__MATERIAL PROVIDED__.

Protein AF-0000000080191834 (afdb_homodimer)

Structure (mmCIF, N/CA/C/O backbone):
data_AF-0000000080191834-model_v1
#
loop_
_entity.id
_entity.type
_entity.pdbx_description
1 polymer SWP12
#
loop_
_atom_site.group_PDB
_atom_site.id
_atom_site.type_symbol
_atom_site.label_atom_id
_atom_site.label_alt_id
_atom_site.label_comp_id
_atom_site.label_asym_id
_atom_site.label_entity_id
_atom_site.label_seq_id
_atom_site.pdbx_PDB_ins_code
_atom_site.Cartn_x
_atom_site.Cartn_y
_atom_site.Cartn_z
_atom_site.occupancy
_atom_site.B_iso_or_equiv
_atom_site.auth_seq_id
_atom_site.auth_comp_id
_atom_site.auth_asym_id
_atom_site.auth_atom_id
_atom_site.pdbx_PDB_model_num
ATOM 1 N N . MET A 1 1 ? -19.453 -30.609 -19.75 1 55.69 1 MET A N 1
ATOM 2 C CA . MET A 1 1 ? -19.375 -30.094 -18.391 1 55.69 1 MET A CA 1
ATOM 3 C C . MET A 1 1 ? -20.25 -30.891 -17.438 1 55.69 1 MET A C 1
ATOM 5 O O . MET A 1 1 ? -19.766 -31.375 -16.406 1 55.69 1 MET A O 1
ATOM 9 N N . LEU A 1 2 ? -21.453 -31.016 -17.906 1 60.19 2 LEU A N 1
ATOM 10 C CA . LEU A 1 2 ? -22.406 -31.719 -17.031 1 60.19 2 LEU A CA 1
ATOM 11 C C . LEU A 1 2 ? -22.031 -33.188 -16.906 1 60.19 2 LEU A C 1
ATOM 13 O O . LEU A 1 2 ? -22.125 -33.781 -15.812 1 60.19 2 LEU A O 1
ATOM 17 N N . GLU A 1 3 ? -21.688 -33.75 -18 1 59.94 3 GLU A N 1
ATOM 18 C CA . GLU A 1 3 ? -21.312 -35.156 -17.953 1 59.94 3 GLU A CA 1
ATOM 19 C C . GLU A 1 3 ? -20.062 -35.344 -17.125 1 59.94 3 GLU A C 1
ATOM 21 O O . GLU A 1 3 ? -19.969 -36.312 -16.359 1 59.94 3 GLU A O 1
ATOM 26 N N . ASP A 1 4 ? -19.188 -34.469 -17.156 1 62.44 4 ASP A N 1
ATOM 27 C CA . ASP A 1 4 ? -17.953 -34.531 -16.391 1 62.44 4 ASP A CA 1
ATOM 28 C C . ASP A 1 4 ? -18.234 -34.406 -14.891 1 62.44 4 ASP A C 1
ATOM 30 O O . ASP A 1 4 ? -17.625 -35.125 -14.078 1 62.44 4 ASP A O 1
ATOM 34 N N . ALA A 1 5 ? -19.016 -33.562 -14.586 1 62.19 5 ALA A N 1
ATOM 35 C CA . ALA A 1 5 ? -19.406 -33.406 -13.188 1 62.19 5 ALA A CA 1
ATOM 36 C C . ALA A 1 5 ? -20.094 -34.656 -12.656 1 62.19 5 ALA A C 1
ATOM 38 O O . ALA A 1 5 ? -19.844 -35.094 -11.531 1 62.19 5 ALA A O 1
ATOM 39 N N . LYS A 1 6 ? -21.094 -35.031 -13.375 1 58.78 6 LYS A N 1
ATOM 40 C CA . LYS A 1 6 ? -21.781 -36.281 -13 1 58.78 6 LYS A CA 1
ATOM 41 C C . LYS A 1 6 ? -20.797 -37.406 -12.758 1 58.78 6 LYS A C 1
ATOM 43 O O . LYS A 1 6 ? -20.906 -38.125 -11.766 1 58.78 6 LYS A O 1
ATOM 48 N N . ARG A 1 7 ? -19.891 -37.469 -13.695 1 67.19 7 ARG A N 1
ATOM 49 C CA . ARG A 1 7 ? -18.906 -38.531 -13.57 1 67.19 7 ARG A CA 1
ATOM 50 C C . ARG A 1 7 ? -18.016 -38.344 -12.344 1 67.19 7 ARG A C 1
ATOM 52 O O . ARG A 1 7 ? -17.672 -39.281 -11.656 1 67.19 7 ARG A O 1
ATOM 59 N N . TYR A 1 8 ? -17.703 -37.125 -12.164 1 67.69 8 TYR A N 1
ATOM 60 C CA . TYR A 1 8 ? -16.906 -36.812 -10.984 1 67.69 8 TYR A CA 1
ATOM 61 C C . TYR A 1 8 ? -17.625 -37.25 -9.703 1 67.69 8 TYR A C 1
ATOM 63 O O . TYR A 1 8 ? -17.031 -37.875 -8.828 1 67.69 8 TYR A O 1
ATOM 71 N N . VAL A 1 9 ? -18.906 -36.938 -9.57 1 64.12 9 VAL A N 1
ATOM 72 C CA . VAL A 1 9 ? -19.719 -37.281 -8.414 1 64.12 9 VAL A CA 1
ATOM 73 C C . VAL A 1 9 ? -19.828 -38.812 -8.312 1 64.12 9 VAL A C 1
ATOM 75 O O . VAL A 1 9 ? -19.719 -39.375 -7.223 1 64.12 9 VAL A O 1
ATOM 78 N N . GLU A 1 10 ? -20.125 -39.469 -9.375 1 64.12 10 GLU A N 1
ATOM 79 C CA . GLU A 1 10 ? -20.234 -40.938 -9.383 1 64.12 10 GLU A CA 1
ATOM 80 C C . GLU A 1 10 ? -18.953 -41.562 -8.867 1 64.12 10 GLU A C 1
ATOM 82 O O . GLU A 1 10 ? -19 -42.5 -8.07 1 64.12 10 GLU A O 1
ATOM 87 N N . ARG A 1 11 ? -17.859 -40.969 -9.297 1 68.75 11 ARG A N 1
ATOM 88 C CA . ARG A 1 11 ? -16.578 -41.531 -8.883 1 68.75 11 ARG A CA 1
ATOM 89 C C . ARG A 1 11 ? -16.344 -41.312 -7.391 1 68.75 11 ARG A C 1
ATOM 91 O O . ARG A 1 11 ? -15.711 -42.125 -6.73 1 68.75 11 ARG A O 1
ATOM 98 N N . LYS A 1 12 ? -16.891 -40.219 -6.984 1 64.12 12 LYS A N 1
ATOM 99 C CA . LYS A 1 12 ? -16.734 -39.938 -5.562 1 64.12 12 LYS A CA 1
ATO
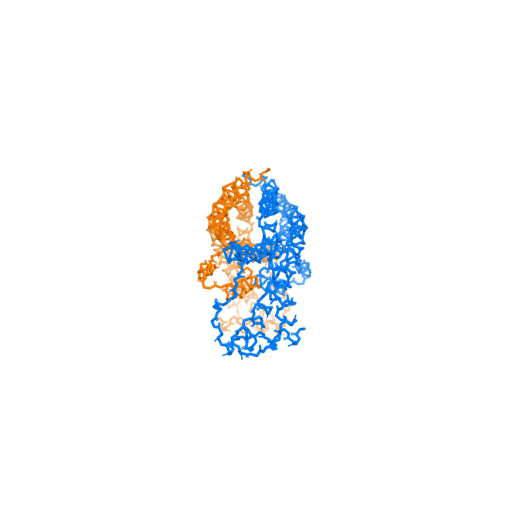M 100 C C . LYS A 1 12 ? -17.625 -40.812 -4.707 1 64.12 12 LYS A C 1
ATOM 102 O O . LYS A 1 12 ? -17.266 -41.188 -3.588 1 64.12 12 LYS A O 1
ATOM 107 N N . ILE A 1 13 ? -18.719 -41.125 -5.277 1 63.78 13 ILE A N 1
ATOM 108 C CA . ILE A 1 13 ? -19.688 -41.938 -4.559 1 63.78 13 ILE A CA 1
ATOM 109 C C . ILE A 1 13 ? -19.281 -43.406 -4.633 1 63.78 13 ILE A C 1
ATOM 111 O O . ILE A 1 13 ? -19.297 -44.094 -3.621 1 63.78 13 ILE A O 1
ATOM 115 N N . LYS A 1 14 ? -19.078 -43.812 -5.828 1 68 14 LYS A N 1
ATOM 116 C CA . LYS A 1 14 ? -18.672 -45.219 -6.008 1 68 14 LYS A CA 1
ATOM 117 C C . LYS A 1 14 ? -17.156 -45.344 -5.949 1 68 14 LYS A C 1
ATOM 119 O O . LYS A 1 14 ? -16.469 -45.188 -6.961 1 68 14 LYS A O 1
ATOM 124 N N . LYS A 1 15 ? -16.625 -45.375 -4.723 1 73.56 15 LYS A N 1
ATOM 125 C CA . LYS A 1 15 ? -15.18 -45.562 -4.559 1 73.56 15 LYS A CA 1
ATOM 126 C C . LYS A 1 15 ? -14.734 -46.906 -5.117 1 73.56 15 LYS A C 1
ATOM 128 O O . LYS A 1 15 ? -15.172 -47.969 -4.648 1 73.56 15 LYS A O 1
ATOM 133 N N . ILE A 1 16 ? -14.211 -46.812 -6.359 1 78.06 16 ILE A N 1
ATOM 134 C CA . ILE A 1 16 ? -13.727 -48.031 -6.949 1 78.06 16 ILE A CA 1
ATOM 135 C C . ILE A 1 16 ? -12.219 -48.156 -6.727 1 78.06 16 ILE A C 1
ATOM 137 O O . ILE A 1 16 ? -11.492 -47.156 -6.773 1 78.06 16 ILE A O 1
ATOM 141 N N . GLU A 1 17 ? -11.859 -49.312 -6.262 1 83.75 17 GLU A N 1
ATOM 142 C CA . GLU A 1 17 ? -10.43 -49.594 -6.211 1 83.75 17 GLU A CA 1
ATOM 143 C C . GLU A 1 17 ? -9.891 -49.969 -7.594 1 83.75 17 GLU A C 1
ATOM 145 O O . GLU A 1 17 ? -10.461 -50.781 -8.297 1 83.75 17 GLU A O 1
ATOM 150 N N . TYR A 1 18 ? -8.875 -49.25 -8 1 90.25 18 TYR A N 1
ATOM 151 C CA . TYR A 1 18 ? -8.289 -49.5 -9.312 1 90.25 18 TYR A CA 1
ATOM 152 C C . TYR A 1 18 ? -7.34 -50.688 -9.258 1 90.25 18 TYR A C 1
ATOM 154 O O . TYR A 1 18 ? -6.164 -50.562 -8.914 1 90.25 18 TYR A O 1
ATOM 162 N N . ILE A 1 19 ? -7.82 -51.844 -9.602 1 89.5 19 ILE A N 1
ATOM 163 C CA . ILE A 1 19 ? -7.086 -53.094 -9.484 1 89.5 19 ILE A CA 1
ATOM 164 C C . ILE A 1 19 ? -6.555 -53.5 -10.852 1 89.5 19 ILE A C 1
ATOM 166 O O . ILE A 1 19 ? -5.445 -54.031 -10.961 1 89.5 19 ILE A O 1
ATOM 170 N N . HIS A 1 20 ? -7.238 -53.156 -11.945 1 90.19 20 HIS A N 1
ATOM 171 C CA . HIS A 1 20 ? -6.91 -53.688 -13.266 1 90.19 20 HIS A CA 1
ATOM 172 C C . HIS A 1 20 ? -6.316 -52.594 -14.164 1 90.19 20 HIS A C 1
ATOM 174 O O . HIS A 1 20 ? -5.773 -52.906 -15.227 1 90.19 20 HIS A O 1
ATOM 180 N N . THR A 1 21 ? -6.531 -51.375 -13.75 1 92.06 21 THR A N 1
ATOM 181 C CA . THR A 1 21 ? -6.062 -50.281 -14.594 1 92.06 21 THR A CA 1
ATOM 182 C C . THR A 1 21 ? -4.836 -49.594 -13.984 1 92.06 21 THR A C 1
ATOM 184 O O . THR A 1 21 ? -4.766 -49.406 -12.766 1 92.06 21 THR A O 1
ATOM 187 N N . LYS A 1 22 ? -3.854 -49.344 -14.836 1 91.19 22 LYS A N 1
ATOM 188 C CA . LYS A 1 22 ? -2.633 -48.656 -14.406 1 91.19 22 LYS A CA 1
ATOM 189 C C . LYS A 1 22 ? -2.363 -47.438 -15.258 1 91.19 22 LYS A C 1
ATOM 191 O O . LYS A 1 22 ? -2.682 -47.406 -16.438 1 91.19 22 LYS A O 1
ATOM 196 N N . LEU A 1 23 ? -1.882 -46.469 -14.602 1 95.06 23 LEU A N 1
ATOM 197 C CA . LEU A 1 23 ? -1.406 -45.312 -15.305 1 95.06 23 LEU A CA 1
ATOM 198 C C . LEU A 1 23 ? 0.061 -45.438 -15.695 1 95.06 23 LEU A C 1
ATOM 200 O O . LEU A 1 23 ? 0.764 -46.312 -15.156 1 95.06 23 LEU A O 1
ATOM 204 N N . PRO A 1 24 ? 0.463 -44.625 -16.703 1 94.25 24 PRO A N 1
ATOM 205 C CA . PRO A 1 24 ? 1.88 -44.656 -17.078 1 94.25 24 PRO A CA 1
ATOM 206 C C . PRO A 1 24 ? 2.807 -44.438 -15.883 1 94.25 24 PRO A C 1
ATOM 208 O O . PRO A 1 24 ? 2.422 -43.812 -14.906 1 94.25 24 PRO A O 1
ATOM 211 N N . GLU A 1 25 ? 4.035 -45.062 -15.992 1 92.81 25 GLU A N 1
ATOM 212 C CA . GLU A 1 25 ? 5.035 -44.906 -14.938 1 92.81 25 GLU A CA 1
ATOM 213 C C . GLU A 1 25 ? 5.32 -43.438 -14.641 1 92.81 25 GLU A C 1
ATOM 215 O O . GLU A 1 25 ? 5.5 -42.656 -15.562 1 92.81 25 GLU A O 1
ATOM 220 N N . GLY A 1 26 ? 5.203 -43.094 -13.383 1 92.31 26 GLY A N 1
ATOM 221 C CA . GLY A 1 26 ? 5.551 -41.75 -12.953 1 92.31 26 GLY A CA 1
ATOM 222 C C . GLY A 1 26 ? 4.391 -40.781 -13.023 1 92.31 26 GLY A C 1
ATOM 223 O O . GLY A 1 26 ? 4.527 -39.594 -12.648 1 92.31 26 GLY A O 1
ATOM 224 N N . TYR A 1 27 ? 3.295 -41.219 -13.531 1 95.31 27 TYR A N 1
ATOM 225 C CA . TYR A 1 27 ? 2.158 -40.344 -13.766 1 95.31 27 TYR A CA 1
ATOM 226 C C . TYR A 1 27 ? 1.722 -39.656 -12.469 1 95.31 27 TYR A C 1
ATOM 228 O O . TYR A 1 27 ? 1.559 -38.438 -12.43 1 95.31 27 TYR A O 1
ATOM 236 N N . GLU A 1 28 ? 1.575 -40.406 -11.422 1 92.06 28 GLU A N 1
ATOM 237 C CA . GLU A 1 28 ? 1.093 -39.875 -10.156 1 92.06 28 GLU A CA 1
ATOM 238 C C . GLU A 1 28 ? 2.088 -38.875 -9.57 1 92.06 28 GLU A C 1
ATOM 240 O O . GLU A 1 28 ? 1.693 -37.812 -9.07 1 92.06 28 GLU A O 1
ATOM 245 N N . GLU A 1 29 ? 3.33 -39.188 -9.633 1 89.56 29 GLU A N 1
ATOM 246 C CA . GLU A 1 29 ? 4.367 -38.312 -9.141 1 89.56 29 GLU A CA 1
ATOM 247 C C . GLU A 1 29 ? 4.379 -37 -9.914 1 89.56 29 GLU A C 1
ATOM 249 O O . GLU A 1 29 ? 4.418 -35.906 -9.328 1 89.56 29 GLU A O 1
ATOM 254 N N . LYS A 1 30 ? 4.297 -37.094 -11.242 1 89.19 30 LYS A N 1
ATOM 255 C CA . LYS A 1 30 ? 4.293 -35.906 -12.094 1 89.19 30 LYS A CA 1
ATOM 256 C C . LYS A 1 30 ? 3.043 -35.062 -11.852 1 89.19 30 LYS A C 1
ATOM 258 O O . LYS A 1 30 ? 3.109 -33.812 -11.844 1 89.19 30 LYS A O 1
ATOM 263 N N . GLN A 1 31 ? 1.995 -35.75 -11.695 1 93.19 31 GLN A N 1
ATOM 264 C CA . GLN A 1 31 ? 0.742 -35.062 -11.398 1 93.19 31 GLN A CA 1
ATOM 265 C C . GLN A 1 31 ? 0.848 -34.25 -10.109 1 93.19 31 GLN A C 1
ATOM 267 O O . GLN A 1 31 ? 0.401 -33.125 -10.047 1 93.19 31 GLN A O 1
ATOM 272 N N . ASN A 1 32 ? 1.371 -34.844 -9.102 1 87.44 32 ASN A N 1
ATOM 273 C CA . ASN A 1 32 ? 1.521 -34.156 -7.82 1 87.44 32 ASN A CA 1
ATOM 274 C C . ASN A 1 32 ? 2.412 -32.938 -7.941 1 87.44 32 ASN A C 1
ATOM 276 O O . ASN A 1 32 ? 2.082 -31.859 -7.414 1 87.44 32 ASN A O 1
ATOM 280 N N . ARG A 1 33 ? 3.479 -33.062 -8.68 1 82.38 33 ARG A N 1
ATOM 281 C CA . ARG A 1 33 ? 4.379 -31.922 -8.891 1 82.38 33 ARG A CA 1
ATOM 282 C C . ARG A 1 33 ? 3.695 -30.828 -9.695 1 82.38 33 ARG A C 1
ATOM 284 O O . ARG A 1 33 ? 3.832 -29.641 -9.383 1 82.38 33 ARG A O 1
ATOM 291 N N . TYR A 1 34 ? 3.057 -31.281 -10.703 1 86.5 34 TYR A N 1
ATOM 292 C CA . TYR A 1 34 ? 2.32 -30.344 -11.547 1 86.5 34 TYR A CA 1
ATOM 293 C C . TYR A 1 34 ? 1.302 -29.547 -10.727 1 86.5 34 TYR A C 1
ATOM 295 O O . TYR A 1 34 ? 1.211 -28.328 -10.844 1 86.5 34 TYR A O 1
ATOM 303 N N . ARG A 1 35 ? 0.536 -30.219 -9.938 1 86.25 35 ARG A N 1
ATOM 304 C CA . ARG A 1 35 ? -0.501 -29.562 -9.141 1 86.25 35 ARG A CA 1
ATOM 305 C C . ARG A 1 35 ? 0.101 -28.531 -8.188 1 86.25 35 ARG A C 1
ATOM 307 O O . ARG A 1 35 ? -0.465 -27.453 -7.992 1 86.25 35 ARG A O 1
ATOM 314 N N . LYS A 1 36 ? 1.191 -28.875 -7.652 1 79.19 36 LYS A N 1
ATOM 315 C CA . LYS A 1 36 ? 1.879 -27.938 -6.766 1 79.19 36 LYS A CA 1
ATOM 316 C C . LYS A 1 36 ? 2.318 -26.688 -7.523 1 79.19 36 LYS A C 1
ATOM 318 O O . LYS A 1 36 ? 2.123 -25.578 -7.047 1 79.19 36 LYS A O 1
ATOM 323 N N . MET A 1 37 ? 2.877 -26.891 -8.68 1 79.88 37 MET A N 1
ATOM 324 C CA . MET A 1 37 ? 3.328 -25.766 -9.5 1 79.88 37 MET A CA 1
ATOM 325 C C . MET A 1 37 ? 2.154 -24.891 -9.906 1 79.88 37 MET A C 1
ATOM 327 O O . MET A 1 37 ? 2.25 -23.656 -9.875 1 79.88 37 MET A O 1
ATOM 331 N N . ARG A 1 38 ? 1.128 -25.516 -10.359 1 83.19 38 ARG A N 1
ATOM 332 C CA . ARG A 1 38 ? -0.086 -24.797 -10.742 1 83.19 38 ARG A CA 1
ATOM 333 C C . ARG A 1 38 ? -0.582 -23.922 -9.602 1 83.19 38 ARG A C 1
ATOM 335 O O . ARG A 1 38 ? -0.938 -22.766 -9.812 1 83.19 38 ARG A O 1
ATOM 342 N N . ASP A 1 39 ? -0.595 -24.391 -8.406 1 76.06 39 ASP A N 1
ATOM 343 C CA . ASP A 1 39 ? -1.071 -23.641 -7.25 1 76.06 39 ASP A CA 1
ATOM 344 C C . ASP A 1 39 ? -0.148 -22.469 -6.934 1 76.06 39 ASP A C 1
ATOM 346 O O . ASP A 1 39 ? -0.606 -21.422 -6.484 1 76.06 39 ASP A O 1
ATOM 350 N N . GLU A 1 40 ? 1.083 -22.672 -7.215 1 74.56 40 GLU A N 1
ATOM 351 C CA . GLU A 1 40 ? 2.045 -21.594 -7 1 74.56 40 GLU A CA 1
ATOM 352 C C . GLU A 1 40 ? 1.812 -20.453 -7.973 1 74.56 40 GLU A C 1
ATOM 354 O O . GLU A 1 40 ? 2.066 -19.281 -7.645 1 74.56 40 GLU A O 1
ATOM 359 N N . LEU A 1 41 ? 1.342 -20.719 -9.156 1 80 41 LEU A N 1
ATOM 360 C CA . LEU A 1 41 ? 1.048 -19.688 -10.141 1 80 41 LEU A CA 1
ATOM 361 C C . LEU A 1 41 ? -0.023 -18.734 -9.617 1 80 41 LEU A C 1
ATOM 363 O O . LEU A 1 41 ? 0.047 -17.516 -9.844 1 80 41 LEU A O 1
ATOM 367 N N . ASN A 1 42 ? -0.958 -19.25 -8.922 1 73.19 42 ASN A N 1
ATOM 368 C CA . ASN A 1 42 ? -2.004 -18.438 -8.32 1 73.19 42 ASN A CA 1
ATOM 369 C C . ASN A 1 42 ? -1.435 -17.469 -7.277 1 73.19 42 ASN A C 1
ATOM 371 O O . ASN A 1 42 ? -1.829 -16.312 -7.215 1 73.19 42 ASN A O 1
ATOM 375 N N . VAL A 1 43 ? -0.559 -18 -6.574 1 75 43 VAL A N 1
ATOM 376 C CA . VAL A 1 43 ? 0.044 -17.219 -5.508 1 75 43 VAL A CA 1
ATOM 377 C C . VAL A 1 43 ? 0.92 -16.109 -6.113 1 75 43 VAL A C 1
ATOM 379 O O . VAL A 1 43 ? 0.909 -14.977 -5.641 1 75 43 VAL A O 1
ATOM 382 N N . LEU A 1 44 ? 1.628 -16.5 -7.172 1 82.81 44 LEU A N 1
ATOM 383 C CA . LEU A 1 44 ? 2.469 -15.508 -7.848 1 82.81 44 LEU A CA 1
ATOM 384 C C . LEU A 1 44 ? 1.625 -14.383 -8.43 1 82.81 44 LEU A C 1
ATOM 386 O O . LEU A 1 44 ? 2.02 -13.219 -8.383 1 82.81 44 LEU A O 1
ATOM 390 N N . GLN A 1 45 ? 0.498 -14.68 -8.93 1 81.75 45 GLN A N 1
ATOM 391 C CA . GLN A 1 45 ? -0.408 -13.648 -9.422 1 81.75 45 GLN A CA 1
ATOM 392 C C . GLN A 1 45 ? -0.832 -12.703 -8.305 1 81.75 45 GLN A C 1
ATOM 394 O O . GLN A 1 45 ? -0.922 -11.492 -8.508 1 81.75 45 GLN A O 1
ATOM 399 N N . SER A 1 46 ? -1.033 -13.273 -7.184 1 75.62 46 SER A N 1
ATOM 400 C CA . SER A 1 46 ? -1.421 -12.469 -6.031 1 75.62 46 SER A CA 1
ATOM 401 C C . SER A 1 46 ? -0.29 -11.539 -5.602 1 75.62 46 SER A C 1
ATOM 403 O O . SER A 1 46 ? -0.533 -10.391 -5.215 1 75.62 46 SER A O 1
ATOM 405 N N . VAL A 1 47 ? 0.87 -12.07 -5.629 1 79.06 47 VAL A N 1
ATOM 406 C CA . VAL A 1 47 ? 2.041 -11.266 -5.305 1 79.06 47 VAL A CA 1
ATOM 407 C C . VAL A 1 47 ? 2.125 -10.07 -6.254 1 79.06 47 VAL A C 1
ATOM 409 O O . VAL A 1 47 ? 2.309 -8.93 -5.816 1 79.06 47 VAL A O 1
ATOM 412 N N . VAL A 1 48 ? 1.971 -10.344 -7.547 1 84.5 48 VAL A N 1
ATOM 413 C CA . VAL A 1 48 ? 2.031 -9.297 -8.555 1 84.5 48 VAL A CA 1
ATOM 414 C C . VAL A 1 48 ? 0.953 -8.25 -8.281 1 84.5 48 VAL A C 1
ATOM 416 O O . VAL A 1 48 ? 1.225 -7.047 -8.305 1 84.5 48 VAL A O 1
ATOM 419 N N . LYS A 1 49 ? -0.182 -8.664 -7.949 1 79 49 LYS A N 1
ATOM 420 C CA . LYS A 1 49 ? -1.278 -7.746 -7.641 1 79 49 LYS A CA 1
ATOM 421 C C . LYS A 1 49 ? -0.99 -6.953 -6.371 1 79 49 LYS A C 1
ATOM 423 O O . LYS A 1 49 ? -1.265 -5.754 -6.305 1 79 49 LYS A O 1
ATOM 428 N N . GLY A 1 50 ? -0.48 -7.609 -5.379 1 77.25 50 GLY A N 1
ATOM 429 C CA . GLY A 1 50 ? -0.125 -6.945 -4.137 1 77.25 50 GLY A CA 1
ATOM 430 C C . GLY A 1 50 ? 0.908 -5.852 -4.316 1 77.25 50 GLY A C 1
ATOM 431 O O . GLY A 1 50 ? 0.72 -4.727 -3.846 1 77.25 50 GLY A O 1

__TASK STATEMENT__. Look above for the line with "ATOM 394 O O" and the line with "ATOM 403 O O"; transcribe both and all lines in between, exactly, and nothing else.

__SOLUTION FOR THIS TASK__.
ATOM 394 O O . GLN A 1 45 ? -0.922 -11.492 -8.508 1 81.75 45 GLN A O 1
ATOM 399 N N . SER A 1 46 ? -1.033 -13.273 -7.184 1 75.62 46 SER A N 1
ATOM 400 C CA . SER A 1 46 ? -1.421 -12.469 -6.031 1 75.62 46 SER A CA 1
ATOM 401 C C . SER A 1 46 ? -0.29 -11.539 -5.602 1 75.62 46 SER A C 1
ATOM 403 O O . SER A 1 46 ? -0.533 -10.391 -5.215 1 75.62 46 SER A O 1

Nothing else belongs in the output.